= Beginning of Section =

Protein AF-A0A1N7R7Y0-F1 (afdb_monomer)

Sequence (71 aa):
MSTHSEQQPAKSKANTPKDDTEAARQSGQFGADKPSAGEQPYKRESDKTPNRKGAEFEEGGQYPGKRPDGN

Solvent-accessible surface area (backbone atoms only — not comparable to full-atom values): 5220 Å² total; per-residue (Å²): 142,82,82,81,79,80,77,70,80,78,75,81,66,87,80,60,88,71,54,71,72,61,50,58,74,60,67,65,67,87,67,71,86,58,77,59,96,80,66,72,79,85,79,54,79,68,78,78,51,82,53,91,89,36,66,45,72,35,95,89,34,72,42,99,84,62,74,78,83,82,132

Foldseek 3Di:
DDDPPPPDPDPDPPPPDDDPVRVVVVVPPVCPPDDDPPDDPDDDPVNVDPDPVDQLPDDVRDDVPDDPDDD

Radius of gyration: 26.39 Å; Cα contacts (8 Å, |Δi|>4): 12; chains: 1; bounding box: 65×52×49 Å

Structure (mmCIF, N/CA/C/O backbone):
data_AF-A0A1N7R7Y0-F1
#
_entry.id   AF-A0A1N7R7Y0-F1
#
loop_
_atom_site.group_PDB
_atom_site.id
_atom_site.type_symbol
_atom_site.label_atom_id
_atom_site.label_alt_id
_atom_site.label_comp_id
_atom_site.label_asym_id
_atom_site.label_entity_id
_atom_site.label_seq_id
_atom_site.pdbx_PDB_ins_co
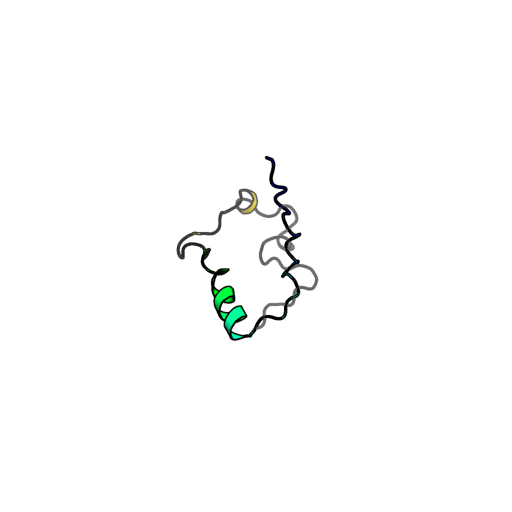de
_atom_site.Cartn_x
_atom_site.Cartn_y
_atom_site.Cartn_z
_atom_site.occupancy
_atom_site.B_iso_or_equiv
_atom_site.auth_seq_id
_atom_site.auth_comp_id
_atom_site.auth_asym_id
_atom_site.auth_atom_id
_atom_site.pdbx_PDB_model_num
ATOM 1 N N . MET A 1 1 ? -46.169 33.703 29.843 1.00 45.59 1 MET A N 1
ATOM 2 C CA . MET A 1 1 ? -45.990 32.492 29.015 1.00 45.59 1 MET A CA 1
ATOM 3 C C . MET A 1 1 ? -44.727 32.673 28.189 1.00 45.59 1 MET A C 1
ATOM 5 O O . MET A 1 1 ? -44.764 33.463 27.261 1.00 45.59 1 MET A O 1
ATOM 9 N N . SER A 1 2 ? -43.621 32.044 28.592 1.00 45.97 2 SER A N 1
ATOM 10 C CA . SER A 1 2 ? -42.522 31.596 27.717 1.00 45.97 2 SER A CA 1
ATOM 11 C C . SER A 1 2 ? -41.520 30.846 28.589 1.00 45.97 2 SER A C 1
ATOM 13 O O . SER A 1 2 ? -40.847 31.430 29.431 1.00 45.97 2 SER A O 1
ATOM 15 N N . THR A 1 3 ? -41.523 29.526 28.458 1.00 52.00 3 THR A N 1
ATOM 16 C CA . THR A 1 3 ? -40.648 28.599 29.171 1.00 52.00 3 THR A CA 1
ATOM 17 C C . THR A 1 3 ? -39.240 28.681 28.591 1.00 52.00 3 THR A C 1
ATOM 19 O O . THR A 1 3 ? -39.046 28.401 27.409 1.00 52.00 3 THR A O 1
ATOM 22 N N . HIS A 1 4 ? -38.255 29.035 29.415 1.00 47.03 4 HIS A N 1
ATOM 23 C CA . HIS A 1 4 ? -36.849 28.849 29.081 1.00 47.03 4 HIS A CA 1
ATOM 24 C C . HIS A 1 4 ? -36.552 27.346 29.071 1.00 47.03 4 HIS A C 1
ATOM 26 O O . HIS A 1 4 ? -36.512 26.707 30.117 1.00 47.03 4 HIS A O 1
ATOM 32 N N . SER A 1 5 ? -36.379 26.757 27.888 1.00 53.50 5 SER A N 1
ATOM 33 C CA . SER A 1 5 ? -35.778 25.429 27.775 1.00 53.50 5 SER A CA 1
ATOM 34 C C . SER A 1 5 ? -34.277 25.569 28.006 1.00 53.50 5 SER A C 1
ATOM 36 O O . SER A 1 5 ? -33.518 25.826 27.075 1.00 53.50 5 SER A O 1
ATOM 38 N N . GLU A 1 6 ? -33.851 25.424 29.260 1.00 53.41 6 GLU A N 1
ATOM 39 C CA . GLU A 1 6 ? -32.449 25.213 29.616 1.00 53.41 6 GLU A CA 1
ATOM 40 C C . GLU A 1 6 ? -31.979 23.888 29.004 1.00 53.41 6 GLU A C 1
ATOM 42 O O . GLU A 1 6 ? -32.118 22.810 29.584 1.00 53.41 6 GLU A O 1
ATOM 47 N N . GLN A 1 7 ? -31.420 23.954 27.796 1.00 55.16 7 GLN A N 1
ATOM 48 C CA . GLN A 1 7 ? -30.594 22.876 27.268 1.00 55.16 7 GLN A CA 1
ATOM 49 C C . GLN A 1 7 ? -29.302 22.846 28.085 1.00 55.16 7 GLN A C 1
ATOM 51 O O . GLN A 1 7 ? -28.347 23.571 27.817 1.00 55.16 7 GLN A O 1
ATOM 56 N N . GLN A 1 8 ? -29.307 22.020 29.130 1.00 57.19 8 GLN A N 1
ATOM 57 C CA . GLN A 1 8 ? -28.113 21.656 29.884 1.00 57.19 8 GLN A CA 1
ATOM 58 C C . GLN A 1 8 ? -26.998 21.244 28.902 1.00 57.19 8 GLN A C 1
ATOM 60 O O . GLN A 1 8 ? -27.260 20.429 28.011 1.00 57.19 8 GLN A O 1
ATOM 65 N N . PRO A 1 9 ? -25.762 21.759 29.042 1.00 56.88 9 PRO A N 1
ATOM 66 C CA . PRO A 1 9 ? -24.658 21.346 28.188 1.00 56.88 9 PRO A CA 1
ATOM 67 C C . PRO A 1 9 ? -24.434 19.845 28.377 1.00 56.88 9 PRO A C 1
ATOM 69 O O . PRO A 1 9 ? -24.140 19.380 29.482 1.00 56.88 9 PRO A O 1
ATOM 72 N N . ALA A 1 10 ? -24.613 19.069 27.307 1.00 63.47 10 ALA A N 1
ATOM 73 C CA . ALA A 1 10 ? -24.362 17.637 27.335 1.00 63.47 10 ALA A CA 1
ATOM 74 C C . ALA A 1 10 ? -22.905 17.411 27.762 1.00 63.47 10 ALA A C 1
ATOM 76 O O . ALA A 1 10 ? -21.967 17.780 27.056 1.00 63.47 10 ALA A O 1
ATOM 77 N N . LYS A 1 11 ? -22.708 16.844 28.956 1.00 61.75 11 LYS A N 1
ATOM 78 C CA . LYS A 1 11 ? -21.379 16.511 29.474 1.00 61.75 11 LYS A CA 1
ATOM 79 C C . LYS A 1 11 ? -20.688 15.589 28.466 1.00 61.75 11 LYS A C 1
ATOM 81 O O . LYS A 1 11 ? -21.244 14.552 28.105 1.00 61.75 11 LYS A O 1
ATOM 86 N N . SER A 1 12 ? -19.491 15.970 28.018 1.00 65.38 12 SER A N 1
ATOM 87 C CA . SER A 1 12 ? -18.672 15.157 27.116 1.00 65.38 12 SER A CA 1
ATOM 88 C C . SER A 1 12 ? -18.440 13.775 27.731 1.00 65.38 12 SER A C 1
ATOM 90 O O . SER A 1 12 ? -17.805 13.643 28.776 1.00 65.38 12 SER A O 1
ATOM 92 N N . LYS A 1 13 ? -18.976 12.738 27.083 1.00 67.56 13 LYS A N 1
ATOM 93 C CA . LYS A 1 13 ? -18.809 11.329 27.478 1.00 67.56 13 LYS A CA 1
ATOM 94 C C . LYS A 1 13 ? -17.526 10.705 26.918 1.00 67.56 13 LYS A C 1
ATOM 96 O O . LYS A 1 13 ? -17.329 9.503 27.056 1.00 67.56 13 LYS A O 1
ATOM 101 N N . ALA A 1 14 ? -16.662 11.500 26.280 1.00 71.50 14 ALA A N 1
ATOM 102 C CA . ALA A 1 14 ? -15.487 11.001 25.565 1.00 71.50 14 ALA A CA 1
ATOM 103 C C . ALA A 1 14 ? -14.482 10.269 26.477 1.00 71.50 14 ALA A C 1
ATOM 105 O O . ALA A 1 14 ? -13.856 9.318 26.029 1.00 71.50 14 ALA A O 1
ATOM 106 N N . ASN A 1 15 ? -14.389 10.662 27.755 1.00 68.50 15 ASN A N 1
ATOM 107 C CA . ASN A 1 15 ? -13.428 10.113 28.723 1.00 68.50 15 ASN A CA 1
ATOM 108 C C . ASN A 1 15 ? -14.089 9.372 29.897 1.00 68.50 15 ASN A C 1
ATOM 110 O O . ASN A 1 15 ? -13.467 9.194 30.941 1.00 68.50 15 ASN A O 1
ATOM 114 N N . THR A 1 16 ? -15.363 8.984 29.785 1.00 78.75 16 THR A N 1
ATOM 115 C CA . THR A 1 16 ? -15.982 8.151 30.825 1.00 78.75 16 THR A CA 1
ATOM 116 C C . THR A 1 16 ? -15.443 6.724 30.684 1.00 78.75 16 THR A C 1
ATOM 118 O O . THR A 1 16 ? -15.604 6.156 29.602 1.00 78.75 16 THR A O 1
ATOM 121 N N . PRO A 1 17 ? -14.812 6.139 31.724 1.00 76.19 17 PRO A N 1
ATOM 122 C CA . PRO A 1 17 ? -14.407 4.739 31.695 1.00 76.19 17 PRO A CA 1
ATOM 123 C C . PRO A 1 17 ? -15.637 3.878 31.410 1.00 76.19 17 PRO A C 1
ATOM 125 O O . PRO A 1 17 ? -16.659 4.024 32.082 1.00 76.19 17 PRO A O 1
ATOM 128 N N . LYS A 1 18 ? -15.556 3.040 30.379 1.00 74.94 18 LYS A N 1
ATOM 129 C CA . LYS A 1 18 ? -16.613 2.091 30.027 1.00 74.94 18 LYS A CA 1
ATOM 130 C C . LYS A 1 18 ? -16.233 0.721 30.561 1.00 74.94 18 LYS A C 1
ATOM 132 O O . LYS A 1 18 ? -15.054 0.382 30.579 1.00 74.94 18 LYS A O 1
ATOM 137 N N . ASP A 1 19 ? -17.236 -0.037 30.980 1.00 81.69 19 ASP A N 1
ATOM 138 C CA . ASP A 1 19 ? -17.058 -1.435 31.360 1.00 81.69 19 ASP A CA 1
ATOM 139 C C . ASP A 1 19 ? -16.662 -2.276 30.135 1.00 81.69 19 ASP A C 1
ATOM 141 O O . ASP A 1 19 ? -17.110 -1.996 29.015 1.00 81.69 19 ASP A O 1
ATOM 145 N N . ASP A 1 20 ? -15.860 -3.322 30.336 1.00 75.00 20 ASP A N 1
ATOM 146 C CA . ASP A 1 20 ? -15.375 -4.193 29.256 1.00 75.00 20 ASP A CA 1
ATOM 147 C C . ASP A 1 20 ? -16.532 -4.819 28.459 1.00 75.00 20 ASP A C 1
ATOM 149 O O . ASP A 1 20 ? -16.460 -4.961 27.234 1.00 75.00 20 ASP A O 1
ATOM 153 N N . THR A 1 21 ? -17.652 -5.110 29.127 1.00 73.69 21 THR A N 1
ATOM 154 C CA . THR A 1 21 ? -18.874 -5.626 28.492 1.00 73.69 21 THR A CA 1
ATOM 155 C C . THR A 1 21 ? -19.510 -4.593 27.561 1.00 73.69 21 THR A C 1
ATOM 157 O O . THR A 1 21 ? -20.051 -4.934 26.506 1.00 73.69 21 THR A O 1
ATOM 160 N N . GLU A 1 22 ? -19.473 -3.317 27.944 1.00 74.00 22 GLU A N 1
ATOM 161 C CA . GLU A 1 22 ? -20.027 -2.207 27.165 1.00 74.00 22 GLU A CA 1
ATOM 162 C C . GLU A 1 22 ? -19.123 -1.868 25.973 1.00 74.00 22 GLU A C 1
ATOM 164 O O . GLU A 1 22 ? -19.620 -1.641 24.867 1.00 74.00 22 GLU A O 1
ATOM 169 N N . ALA A 1 23 ? -17.803 -1.923 26.162 1.00 73.06 23 ALA A N 1
ATOM 170 C CA . ALA A 1 23 ? -16.820 -1.758 25.096 1.00 73.06 23 ALA A CA 1
ATOM 171 C C . ALA A 1 23 ? -16.919 -2.879 24.044 1.00 73.06 23 ALA A C 1
ATOM 173 O O . ALA A 1 23 ? -16.922 -2.599 22.842 1.00 73.06 23 ALA A O 1
ATOM 174 N N . ALA A 1 24 ? -17.089 -4.133 24.475 1.00 71.88 24 ALA A N 1
ATOM 175 C CA . ALA A 1 24 ? -17.237 -5.285 23.582 1.00 71.88 24 ALA A CA 1
ATOM 176 C C . ALA A 1 
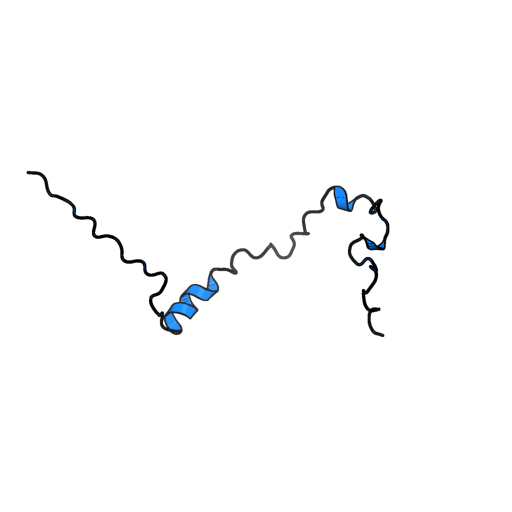24 ? -18.500 -5.211 22.703 1.00 71.88 24 ALA A C 1
ATOM 178 O O . ALA A 1 24 ? -18.488 -5.634 21.550 1.00 71.88 24 ALA A O 1
ATOM 179 N N . ARG A 1 25 ? -19.593 -4.625 23.207 1.00 73.75 25 ARG A N 1
ATOM 180 C CA . ARG A 1 25 ? -20.825 -4.420 22.418 1.00 73.75 25 ARG A CA 1
ATOM 181 C C . ARG A 1 25 ? -20.662 -3.379 21.308 1.00 73.75 25 ARG A C 1
ATOM 183 O O . ARG A 1 25 ? -21.433 -3.398 20.354 1.00 73.75 25 ARG A O 1
ATOM 190 N N . GLN A 1 26 ? -19.680 -2.483 21.421 1.00 69.75 26 GLN A N 1
ATOM 191 C CA . GLN A 1 26 ? -19.394 -1.444 20.425 1.00 69.75 26 GLN A CA 1
ATOM 192 C C . GLN A 1 26 ? -18.268 -1.836 19.454 1.00 69.75 26 GLN A C 1
ATOM 194 O O . GLN A 1 26 ? -18.156 -1.246 18.380 1.00 69.75 26 GLN A O 1
ATOM 199 N N . SER A 1 27 ? -17.448 -2.837 19.790 1.00 66.56 27 SER A N 1
ATOM 200 C CA . SER A 1 27 ? -16.247 -3.195 19.021 1.00 66.56 27 SER A CA 1
ATOM 201 C C . SER A 1 27 ? -16.521 -3.960 17.718 1.00 66.56 27 SER A C 1
ATOM 203 O O . SER A 1 27 ? -15.627 -4.077 16.884 1.00 66.56 27 SER A O 1
ATOM 205 N N . GLY A 1 28 ? -17.748 -4.439 17.490 1.00 63.72 28 GLY A N 1
ATOM 206 C CA . GLY A 1 28 ? -18.104 -5.209 16.291 1.00 63.72 28 GLY A CA 1
ATOM 207 C C . GLY A 1 28 ? -18.512 -4.384 15.064 1.00 63.72 28 GLY A C 1
ATOM 208 O O . GLY A 1 28 ? -18.615 -4.937 13.971 1.00 63.72 28 GLY A O 1
ATOM 209 N N . GLN A 1 29 ? -18.762 -3.078 15.211 1.00 66.62 29 GLN A N 1
ATOM 210 C CA . GLN A 1 29 ? -19.420 -2.301 14.151 1.00 66.62 29 GLN A CA 1
ATOM 211 C C . GLN A 1 29 ? -18.471 -1.815 13.043 1.00 66.62 29 GLN A C 1
ATOM 213 O O . GLN A 1 29 ? -18.908 -1.578 11.922 1.00 66.62 29 GLN A O 1
ATOM 218 N N . PHE A 1 30 ? -17.166 -1.738 13.311 1.00 66.38 30 PHE A N 1
ATOM 219 C CA . PHE A 1 30 ? -16.171 -1.224 12.357 1.00 66.38 30 PHE A CA 1
ATOM 220 C C . PHE A 1 30 ? -15.753 -2.222 11.262 1.00 66.38 30 PHE A C 1
ATOM 222 O O . PHE A 1 30 ? -14.917 -1.897 10.427 1.00 66.38 30 PHE A O 1
ATOM 229 N N . GLY A 1 31 ? -16.316 -3.435 11.251 1.00 62.44 31 GLY A N 1
ATOM 230 C CA . GLY A 1 31 ? -15.983 -4.490 10.286 1.00 62.44 31 GLY A CA 1
ATOM 231 C C . GLY A 1 31 ? -17.141 -4.912 9.381 1.00 62.44 31 GLY A C 1
ATOM 232 O O . GLY A 1 31 ? -17.081 -6.012 8.828 1.00 62.44 31 GLY A O 1
ATOM 233 N N . ALA A 1 32 ? -18.214 -4.117 9.294 1.00 64.56 32 ALA A N 1
ATOM 234 C CA . ALA A 1 32 ? -19.348 -4.392 8.406 1.00 64.56 32 ALA A CA 1
ATOM 235 C C . ALA A 1 32 ? -19.064 -3.973 6.954 1.00 64.56 32 ALA A C 1
ATOM 237 O O . ALA A 1 32 ? -19.496 -4.662 6.033 1.00 64.56 32 ALA A O 1
ATOM 238 N N . ASP A 1 33 ? -18.250 -2.932 6.759 1.00 70.94 33 ASP A N 1
ATOM 239 C CA . ASP A 1 33 ? -17.759 -2.496 5.449 1.00 70.94 33 ASP A CA 1
ATOM 240 C C . ASP A 1 33 ? -16.581 -3.379 5.013 1.00 70.94 33 ASP A C 1
ATOM 242 O O . ASP A 1 33 ? -15.441 -2.936 4.863 1.00 70.94 33 ASP A O 1
ATOM 246 N N . LYS A 1 34 ? -16.828 -4.684 4.882 1.00 67.19 34 LYS A N 1
ATOM 247 C CA . LYS A 1 34 ?
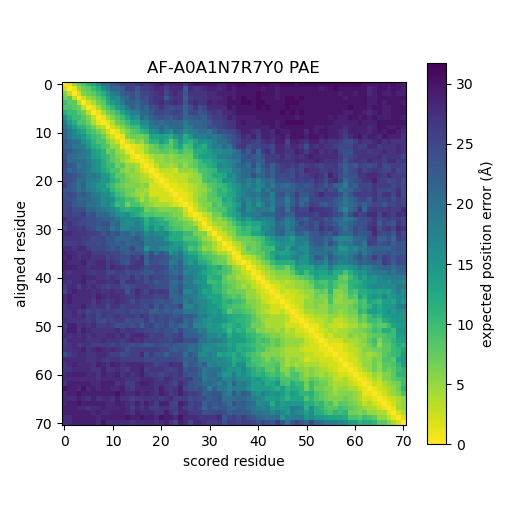 -15.868 -5.568 4.218 1.00 67.19 34 LYS A CA 1
ATOM 248 C C . LYS A 1 34 ? -16.039 -5.379 2.715 1.00 67.19 34 LYS A C 1
ATOM 250 O O . LYS A 1 34 ? -17.179 -5.435 2.251 1.00 67.19 34 LYS A O 1
ATOM 255 N N . PRO A 1 35 ? -14.946 -5.197 1.953 1.00 68.25 35 PRO A N 1
ATOM 256 C CA . PRO A 1 35 ? -15.038 -5.251 0.504 1.00 68.25 35 PRO A CA 1
ATOM 257 C C . PRO A 1 35 ? -15.657 -6.592 0.108 1.00 68.25 35 PRO A C 1
ATOM 259 O O . PRO A 1 35 ? -15.415 -7.621 0.756 1.00 68.25 35 PRO A O 1
ATOM 262 N N . SER A 1 36 ? -16.487 -6.581 -0.929 1.00 73.94 36 SER A N 1
ATOM 263 C CA . SER A 1 36 ? -17.125 -7.798 -1.417 1.00 73.94 36 SER A CA 1
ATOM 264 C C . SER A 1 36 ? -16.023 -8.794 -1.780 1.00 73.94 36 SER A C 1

= End of Section =

Task: Starting at the line containing "ATOM 176 C C . ALA A 1" and stopping at the line containing "ATOM 190 N N", output each line exactly as it appears above. Leave out the pictures.

Solution to the problem:
ATOM 176 C C . ALA A 1 
24 ? -18.500 -5.211 22.703 1.00 71.88 24 ALA A C 1
ATOM 178 O O . ALA A 1 24 ? -18.488 -5.634 21.550 1.00 71.88 24 ALA A O 1
ATOM 179 N N . ARG A 1 25 ? -19.593 -4.625 23.207 1.00 73.75 25 ARG A N 1
ATOM 180 C CA . ARG A 1 25 ? -20.825 -4.420 22.418 1.00 73.75 25 ARG A CA 1
ATOM 181 C C . ARG A 1 25 ? -20.662 -3.379 21.308 1.00 73.75 25 ARG A C 1
ATOM 183 O O . ARG A 1 25 ? -21.433 -3.398 20.354 1.00 73.75 25 ARG A O 1
ATOM 190 N N . GLN A 1 26 ? -19.680 -2.483 21.421 1.00 69.75 26 GLN A N 1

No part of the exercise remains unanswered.